For more information see here.

Razor

It is a View Engine for MVC. For more info see ScottGu’s blog. Razor files are .cshtml. Tags start with @ and it automatically figures out where code ends and content begins. Content and code can be intermingled. A layout page is basically like a master page in ASP.NET Forms. You can use traditional parameters or Named parameters. Use Custom helpers for custom rendering; refactoring in a way.

MVCScaffolding package

It is a code generator for MVC; a smart one at that. Highly recommended so you don’t have to write so much code to do CRUD UIs. Use NuGet Package Manager to get and install it.

Entity Framework 4.1

Great code first support. You can use POCO objects, make changes and the database just updates. It is so cool. This behavior is optional, but very nice. You can setup database initialization code to populate some basic data when the database is dropped.

Modernizr

A great tool that allows you to take advantage of HTML 5 when it is available and downgrade when it is not. An example of this is round corners. Very nice tool that can be used in most any ASP.NET project. http://www.modernizr.com/

Windows Phone 7

Later this year there will be a new release called Mango. It is a very exciting release as it will bring the Windows Phone 7 much closer to the competition as far as its offering. To get started with Windows Phone 7 development go here. Everything that is developed for Windows 7 Phone falls into two categories: Silverlight or XNA. XNA is for games (also used for XBOX), and Silverlight is for everything else. You can import some XNA libraries (such as audio) into Silverlight. Tombstoning is basically storing state to appear like the application never quit when in fact it did. It basically works by providing a state bag that most anything can be written/read to when different events such as (navigate to and from are called). It works much like Viewstate does in ASP.NET except it is not automatic. So more specifically it works like adding and retrieving stuff to/from viewstate in ASP.NET. The cost is $99 per year to put your application (or as many as you want except not more than 15 free ones) in the Marketplace. You can register to developer unlock your Windows Phone 7. Visual Studio 2010 comes with an emulator, but the one that will be in the mango release is sooo much better because it simulates things like sensors. The talk was given by Jeff Wilcox.

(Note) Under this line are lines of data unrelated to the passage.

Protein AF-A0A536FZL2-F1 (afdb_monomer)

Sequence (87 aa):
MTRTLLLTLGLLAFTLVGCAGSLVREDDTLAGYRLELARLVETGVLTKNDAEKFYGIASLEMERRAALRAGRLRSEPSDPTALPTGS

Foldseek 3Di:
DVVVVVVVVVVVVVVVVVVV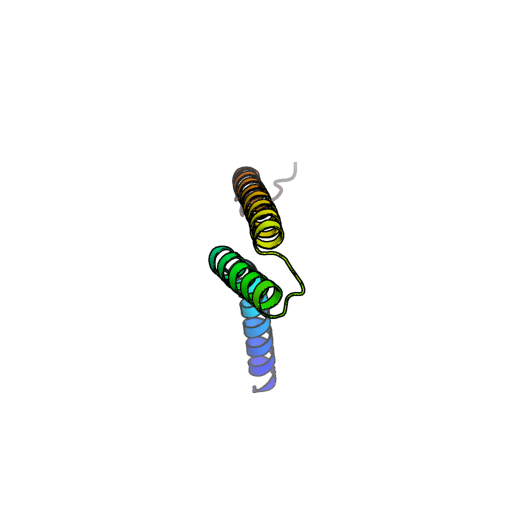VVVPPVVVVLVVLLVVLVVCCVVVVDPPVVSVVVSVVVVVVVVVVVVVVVVVVVVDDPDPDPDDPDD

pLDDT: mean 73.19, std 17.19, range [45.69, 95.69]

Structure (mmCIF, N/CA/C/O backbone):
data_AF-A0A536FZL2-F1
#
_entry.id   AF-A0A536FZL2-F1
#
loop_
_atom_site.group_PDB
_atom_site.id
_atom_site.type_symbol
_atom_site.label_atom_id
_atom_site.label_alt_id
_atom_site.label_comp_id
_atom_site.label_asym_id
_atom_site.label_entity_id
_atom_site.label_seq_id
_atom_site.pdbx_PDB_ins_code
_atom_site.Cartn_x
_atom_site.Cartn_y
_atom_site.Cartn_z
_atom_site.occupancy
_atom_site.B_iso_or_equiv
_atom_site.auth_seq_id
_atom_site.auth_comp_id
_atom_site.auth_asym_id
_atom_site.auth_atom_id
_atom_site.pdbx_PDB_model_num
ATOM 1 N N . MET A 1 1 ? -10.409 -42.684 -21.467 1.00 57.78 1 MET A N 1
ATOM 2 C CA . MET A 1 1 ? -10.335 -41.357 -22.124 1.00 57.78 1 MET A CA 1
ATOM 3 C C . MET A 1 1 ? -10.556 -40.167 -21.178 1.00 57.78 1 MET A C 1
ATOM 5 O O . MET A 1 1 ? -10.204 -39.058 -21.539 1.00 57.78 1 MET A O 1
ATOM 9 N N . THR A 1 2 ? -11.061 -40.357 -19.955 1.00 61.50 2 THR A N 1
ATOM 10 C CA . THR A 1 2 ? -11.321 -39.283 -18.968 1.00 61.50 2 THR A CA 1
ATOM 11 C C . THR A 1 2 ? -10.077 -38.764 -18.236 1.00 61.50 2 THR A C 1
ATOM 13 O O . THR A 1 2 ? -10.027 -37.608 -17.830 1.00 61.50 2 THR A O 1
ATOM 16 N N . ARG A 1 3 ? -9.043 -39.602 -18.096 1.00 65.12 3 ARG A N 1
ATOM 17 C CA . ARG A 1 3 ? -7.805 -39.277 -17.366 1.00 65.12 3 ARG A CA 1
ATOM 18 C C . ARG A 1 3 ? -6.978 -38.174 -18.033 1.00 65.12 3 ARG A C 1
ATOM 20 O O . ARG A 1 3 ? -6.503 -37.276 -17.352 1.00 65.12 3 ARG A O 1
ATOM 27 N N . TH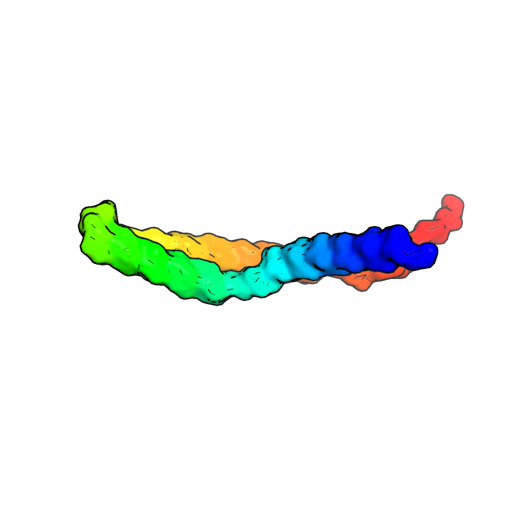R A 1 4 ? -6.848 -38.215 -19.357 1.00 68.31 4 THR A N 1
ATOM 28 C CA . THR A 1 4 ? -6.101 -37.211 -20.131 1.00 68.31 4 THR A CA 1
ATOM 29 C C . THR A 1 4 ? -6.785 -35.848 -20.076 1.00 68.31 4 THR A C 1
ATOM 31 O O . THR A 1 4 ? -6.114 -34.835 -19.940 1.00 68.31 4 THR A O 1
ATOM 34 N N . LEU A 1 5 ? -8.121 -35.840 -20.090 1.00 71.88 5 LEU A N 1
ATOM 35 C CA . LEU A 1 5 ? -8.933 -34.625 -20.058 1.00 71.88 5 LEU A CA 1
ATOM 36 C C . LEU A 1 5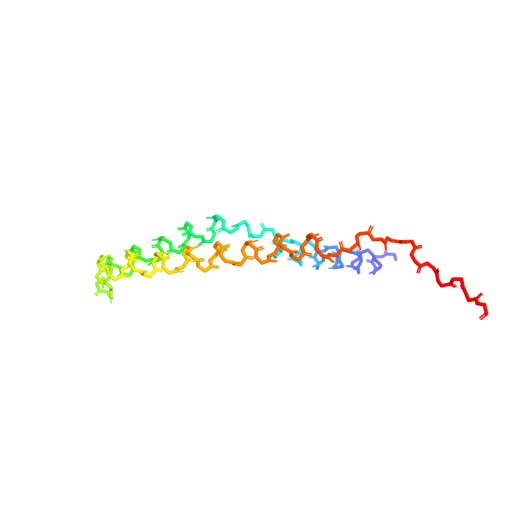 ? -8.801 -33.889 -18.714 1.00 71.88 5 LEU A C 1
ATOM 38 O O . LEU A 1 5 ? -8.672 -32.669 -18.688 1.00 71.88 5 LEU A O 1
ATOM 42 N N . LEU A 1 6 ? -8.738 -34.634 -17.605 1.00 70.88 6 LEU A N 1
ATOM 43 C CA . LEU A 1 6 ? -8.482 -34.079 -16.270 1.00 70.88 6 LEU A CA 1
ATOM 44 C C . LEU A 1 6 ? -7.074 -33.484 -16.144 1.00 70.88 6 LEU A C 1
ATOM 46 O O . LEU A 1 6 ? -6.913 -32.418 -15.556 1.00 70.88 6 LEU A O 1
ATOM 50 N N . LEU A 1 7 ? -6.065 -34.141 -16.727 1.00 75.56 7 LEU A N 1
ATOM 51 C CA . LEU A 1 7 ? -4.690 -33.634 -16.726 1.00 75.56 7 LEU A CA 1
ATOM 52 C C . LEU A 1 7 ? -4.569 -32.345 -17.542 1.00 75.56 7 LEU A C 1
ATOM 54 O O . LEU A 1 7 ? -3.951 -31.391 -17.079 1.00 75.56 7 LEU A O 1
ATOM 58 N N . THR A 1 8 ? -5.210 -32.277 -18.713 1.00 75.31 8 THR A N 1
ATOM 59 C CA . THR A 1 8 ? -5.228 -31.054 -19.526 1.00 75.31 8 THR A CA 1
ATOM 60 C C . THR A 1 8 ? -5.993 -29.922 -18.847 1.00 75.31 8 THR A C 1
ATOM 62 O O . THR A 1 8 ? -5.554 -28.780 -18.919 1.00 75.31 8 THR A O 1
ATOM 65 N N . LEU A 1 9 ? -7.090 -30.220 -18.136 1.00 73.81 9 LEU A N 1
ATOM 66 C CA . LEU A 1 9 ? -7.841 -29.207 -17.388 1.00 73.81 9 LEU A CA 1
ATOM 67 C C . LEU A 1 9 ? -7.028 -28.659 -16.208 1.00 73.81 9 LEU A C 1
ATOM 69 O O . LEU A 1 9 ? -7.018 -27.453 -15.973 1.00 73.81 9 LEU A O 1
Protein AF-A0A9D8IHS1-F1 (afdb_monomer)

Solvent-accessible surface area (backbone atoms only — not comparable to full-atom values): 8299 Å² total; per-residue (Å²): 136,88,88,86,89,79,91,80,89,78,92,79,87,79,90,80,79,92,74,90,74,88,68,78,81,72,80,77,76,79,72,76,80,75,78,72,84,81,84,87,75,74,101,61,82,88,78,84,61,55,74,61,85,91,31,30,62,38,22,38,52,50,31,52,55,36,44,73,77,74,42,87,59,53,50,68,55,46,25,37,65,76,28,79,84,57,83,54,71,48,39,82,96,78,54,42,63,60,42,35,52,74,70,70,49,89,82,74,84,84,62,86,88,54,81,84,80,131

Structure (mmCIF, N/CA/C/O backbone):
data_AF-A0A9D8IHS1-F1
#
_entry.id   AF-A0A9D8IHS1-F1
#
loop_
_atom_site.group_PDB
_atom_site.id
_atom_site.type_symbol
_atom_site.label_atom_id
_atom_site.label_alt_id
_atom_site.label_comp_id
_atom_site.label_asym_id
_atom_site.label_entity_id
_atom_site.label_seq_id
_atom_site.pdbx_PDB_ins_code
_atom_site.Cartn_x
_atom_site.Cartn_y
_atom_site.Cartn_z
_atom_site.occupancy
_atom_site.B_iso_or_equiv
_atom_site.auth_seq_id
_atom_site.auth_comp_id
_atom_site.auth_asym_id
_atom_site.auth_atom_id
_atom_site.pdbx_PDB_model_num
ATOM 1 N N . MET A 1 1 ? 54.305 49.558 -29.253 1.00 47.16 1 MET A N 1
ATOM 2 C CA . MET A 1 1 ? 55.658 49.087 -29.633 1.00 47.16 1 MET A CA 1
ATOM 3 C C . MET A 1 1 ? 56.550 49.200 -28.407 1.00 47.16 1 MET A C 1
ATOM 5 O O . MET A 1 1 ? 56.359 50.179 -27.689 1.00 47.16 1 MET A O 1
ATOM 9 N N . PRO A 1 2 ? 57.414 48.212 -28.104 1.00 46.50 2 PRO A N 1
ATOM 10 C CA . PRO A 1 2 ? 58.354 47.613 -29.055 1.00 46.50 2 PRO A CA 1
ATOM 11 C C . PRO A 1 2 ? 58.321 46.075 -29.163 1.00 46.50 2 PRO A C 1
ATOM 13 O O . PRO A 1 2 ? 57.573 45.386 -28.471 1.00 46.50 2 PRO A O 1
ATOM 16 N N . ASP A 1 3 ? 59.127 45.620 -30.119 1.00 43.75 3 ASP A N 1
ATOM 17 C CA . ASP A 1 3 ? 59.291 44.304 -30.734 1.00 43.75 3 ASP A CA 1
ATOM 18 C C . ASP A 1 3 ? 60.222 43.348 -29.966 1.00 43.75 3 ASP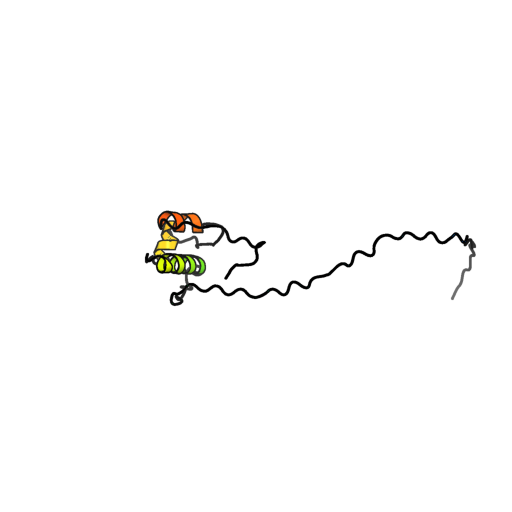 A C 1
ATOM 20 O O . ASP A 1 3 ? 61.122 43.804 -29.266 1.00 43.75 3 ASP A O 1
ATOM 24 N N . PHE A 1 4 ? 60.119 42.035 -30.229 1.00 41.94 4 PHE A N 1
ATOM 25 C CA . PHE A 1 4 ? 61.306 41.224 -30.546 1.00 41.94 4 PHE A CA 1
ATOM 26 C C . PHE A 1 4 ? 60.956 39.914 -31.278 1.00 41.94 4 PHE A C 1
ATOM 28 O O . PHE A 1 4 ? 60.144 39.104 -30.839 1.00 41.94 4 PHE A O 1
ATOM 35 N N . ASN A 1 5 ? 61.622 39.734 -32.414 1.00 47.88 5 ASN A N 1
ATOM 36 C CA . ASN A 1 5 ? 61.651 38.573 -33.296 1.00 47.88 5 ASN A CA 1
ATOM 37 C C . ASN A 1 5 ? 62.611 37.503 -32.742 1.00 47.88 5 ASN A C 1
ATOM 39 O O . ASN A 1 5 ? 63.733 37.837 -32.372 1.00 47.88 5 ASN A O 1
ATOM 43 N N . SER A 1 6 ? 62.222 36.223 -32.760 1.00 51.59 6 SER A N 1
ATOM 44 C CA . SER A 1 6 ? 63.181 35.112 -32.852 1.00 51.59 6 SER A CA 1
ATOM 45 C C . SER A 1 6 ? 62.501 33.826 -33.334 1.00 51.59 6 SER A C 1
ATOM 47 O O . SER A 1 6 ? 61.904 33.064 -32.580 1.00 51.59 6 SER A O 1
ATOM 49 N N . SER A 1 7 ? 62.592 33.613 -34.643 1.00 49.41 7 SER A N 1
ATOM 50 C CA . SER A 1 7 ? 62.988 32.350 -35.277 1.00 49.41 7 SER A CA 1
ATOM 51 C C . SER A 1 7 ? 63.133 31.103 -34.385 1.00 49.41 7 SER A C 1
ATOM 53 O O . SER A 1 7 ? 64.128 30.945 -33.683 1.00 49.41 7 SE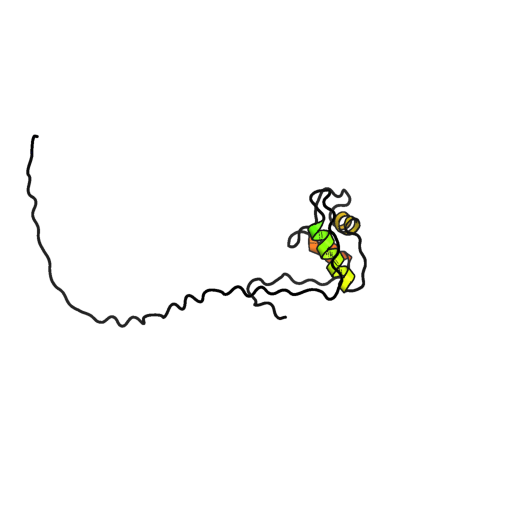R A O 1
ATOM 55 N N . SER A 1 8 ? 62.283 30.099 -34.617 1.00 48.94 8 SER A N 1
ATOM 56 C CA . SER A 1 8 ? 62.775 28.719 -34.667 1.00 48.94 8 SER A CA 1
ATOM 57 C C . SER A 1 8 ? 61.967 27.880 -35.648 1.00 48.94 8 SER A C 1
ATOM 59 O O . SER A 1 8 ? 60.772 27.640 -35.501 1.00 48.94 8 SER A O 1
ATOM 61 N N . ARG A 1 9 ? 62.671 27.486 -36.705 1.00 51.75 9 ARG A N 1
ATOM 62 C CA . ARG A 1 9 ? 62.242 26.594 -37.774 1.00 51.75 9 ARG A CA 1
ATOM 63 C C . ARG A 1 9 ? 61.959 25.201 -37.204 1.00 51.75 9 ARG A C 1
ATOM 65 O O . ARG A 1 9 ? 62.711 24.730 -36.350 1.00 51.75 9 ARG A O 1
ATOM 72 N N . ARG A 1 10 ? 61.005 24.491 -37.810 1.00 58.94 10 ARG A N 1
ATOM 73 C CA . ARG A 1 10 ? 61.272 23.241 -38.552 1.00 58.94 10 ARG A CA 1
ATOM 74 C C . ARG A 1 10 ? 59.980 22.691 -39.164 1.00 58.94 10 ARG A C 1
ATOM 76 O O . ARG A 1 10 ? 59.186 22.037 -38.503 1.00 58.94 10 ARG A O 1
ATOM 83 N N . ASN A 1 11 ? 59.833 22.940 -40.464 1.00 52.31 11 ASN A N 1
ATOM 84 C CA . ASN A 1 11 ? 59.103 22.059 -41.367 1.00 52.31 11 ASN A CA 1
ATOM 85 C C . ASN A 1 11 ? 59.745 20.674 -41.307 1.00 52.31 11 ASN A C 1
ATOM 87 O O . ASN A 1 11 ? 60.940 20.591 -41.567 1.00 52.31 11 ASN A O 1
ATOM 91 N N . PHE A 1 12 ? 58.967 19.628 -41.047 1.00 45.72 12 PHE A N 1
ATOM 92 C CA . PHE A 1 12 ? 59.193 18.294 -41.605 1.00 45.72 12 PHE A CA 1
ATOM 93 C C . PHE A 1 12 ? 57.850 17.560 -41.646 1.00 45.72 12 PHE A C 1
ATOM 95 O O . PHE A 1 12 ? 57.402 16.983 -40.661 1.00 45.72 12 PHE A O 1
ATOM 102 N N . LEU A 1 13 ? 57.199 17.620 -42.807 1.00 47.69 13 LEU A N 1
ATOM 103 C CA . LEU A 1 13 ? 56.238 16.608 -43.226 1.00 47.69 13 LEU A CA 1
ATOM 104 C C . LEU A 1 13 ? 57.037 15.443 -43.819 1.00 47.69 13 LEU A C 1
ATOM 106 O O . LEU A 1 13 ? 57.850 15.682 -44.716 1.00 47.69 13 LEU A O 1
ATOM 110 N N . PRO A 1 14 ? 56.753 14.200 -43.414 1.00 49.38 14 PRO A N 1
ATOM 111 C CA . PRO A 1 14 ? 56.862 13.087 -44.329 1.00 49.38 14 PRO A CA 1
ATOM 112 C C . PRO A 1 14 ? 55.483 12.470 -44.572 1.00 49.38 14 PRO A C 1
ATOM 114 O O . PRO A 1 14 ? 54.744 12.099 -43.664 1.00 49.38 14 PRO A O 1
ATOM 117 N N . VAL A 1 15 ? 55.175 12.383 -45.859 1.00 52.28 15 VAL A N 1
ATOM 118 C CA . VAL A 1 15 ? 54.152 11.540 -46.469 1.00 52.28 15 VAL A CA 1
ATOM 119 C C . VAL A 1 15 ? 54.383 10.074 -46.080 1.00 52.28 15 VAL A C 1
ATOM 121 O O . VAL A 1 15 ? 55.490 9.572 -46.249 1.00 52.28 15 VAL A O 1
ATOM 124 N N . ALA A 1 16 ? 53.331 9.380 -45.642 1.00 48.59 16 ALA A N 1
ATOM 125 C CA . ALA A 1 16 ? 53.158 7.928 -45.776 1.00 48.59 16 ALA A CA 1
ATOM 126 C C . ALA A 1 16 ? 51.661 7.621 -45.580 1.00 48.59 16 ALA A C 1
ATOM 128 O O . ALA A 1 16 ? 51.092 7.904 -44.534 1.00 48.59 16 ALA A O 1
ATOM 129 N N . CYS A 1 17 ? 50.944 7.323 -46.658 1.00 33.69 17 CYS A N 1
ATOM 130 C CA . CYS A 1 17 ? 50.696 5.974 -47.175 1.00 33.69 17 CYS A CA 1
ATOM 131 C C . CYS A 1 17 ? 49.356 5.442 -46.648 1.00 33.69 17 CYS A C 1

Tips on Windows Phone 7 development

Change splashscreen (an image) to all black if you app launches immediately. That way it is perceived as faster and cleaner. If your app takes a few seconds to load then put in a custom splashscreen (change the image) to give a more professional look. Add scrollviewer or list so that scrolling will always be available if something doesn’t fit on the screen. Use the metro look and feel styles, don’t hard code styles. If things don’t align as expected, then use 12px margins. Promote your app by creating a site for it. Prompt a user for review of your app after you think they have used it for a while. Statistically most apps are only used once and never used again. Use Watson to collect crash information, bugs, etc. Use Google Analytics to track page navigation within your app. Keep your main dll as small as possible since the entire thing is checked before loading into memory. Delay load pages / dlls on an as needed basis to help accomplish this. This also helps with startup times. Use a tombstoning helper. Use caching whenever possible.

Windows Azure – by Scott Guthrie and Mark Russinovich

Windows Azure is a great technology that needs some work with regards to deployment speed, and in general ease of use, but it is extremely well architected for scaling your application in a very elastic way. It allows you to worry about your app and not the infrastructure it is running it. It is Microsofts offering of cloud computing. The idea is that if you need 100 servers for an event you have them. Then after the event you don’t need them. With traditional models you would have to have servers ready to go at all times and pay for that much power. Since Microsoft has a giant server farm called Windows Azure and a middle tier between you and the server OS you only pay for what you use for the length of time you use it. Everything is continually monitored for 99.? uptime.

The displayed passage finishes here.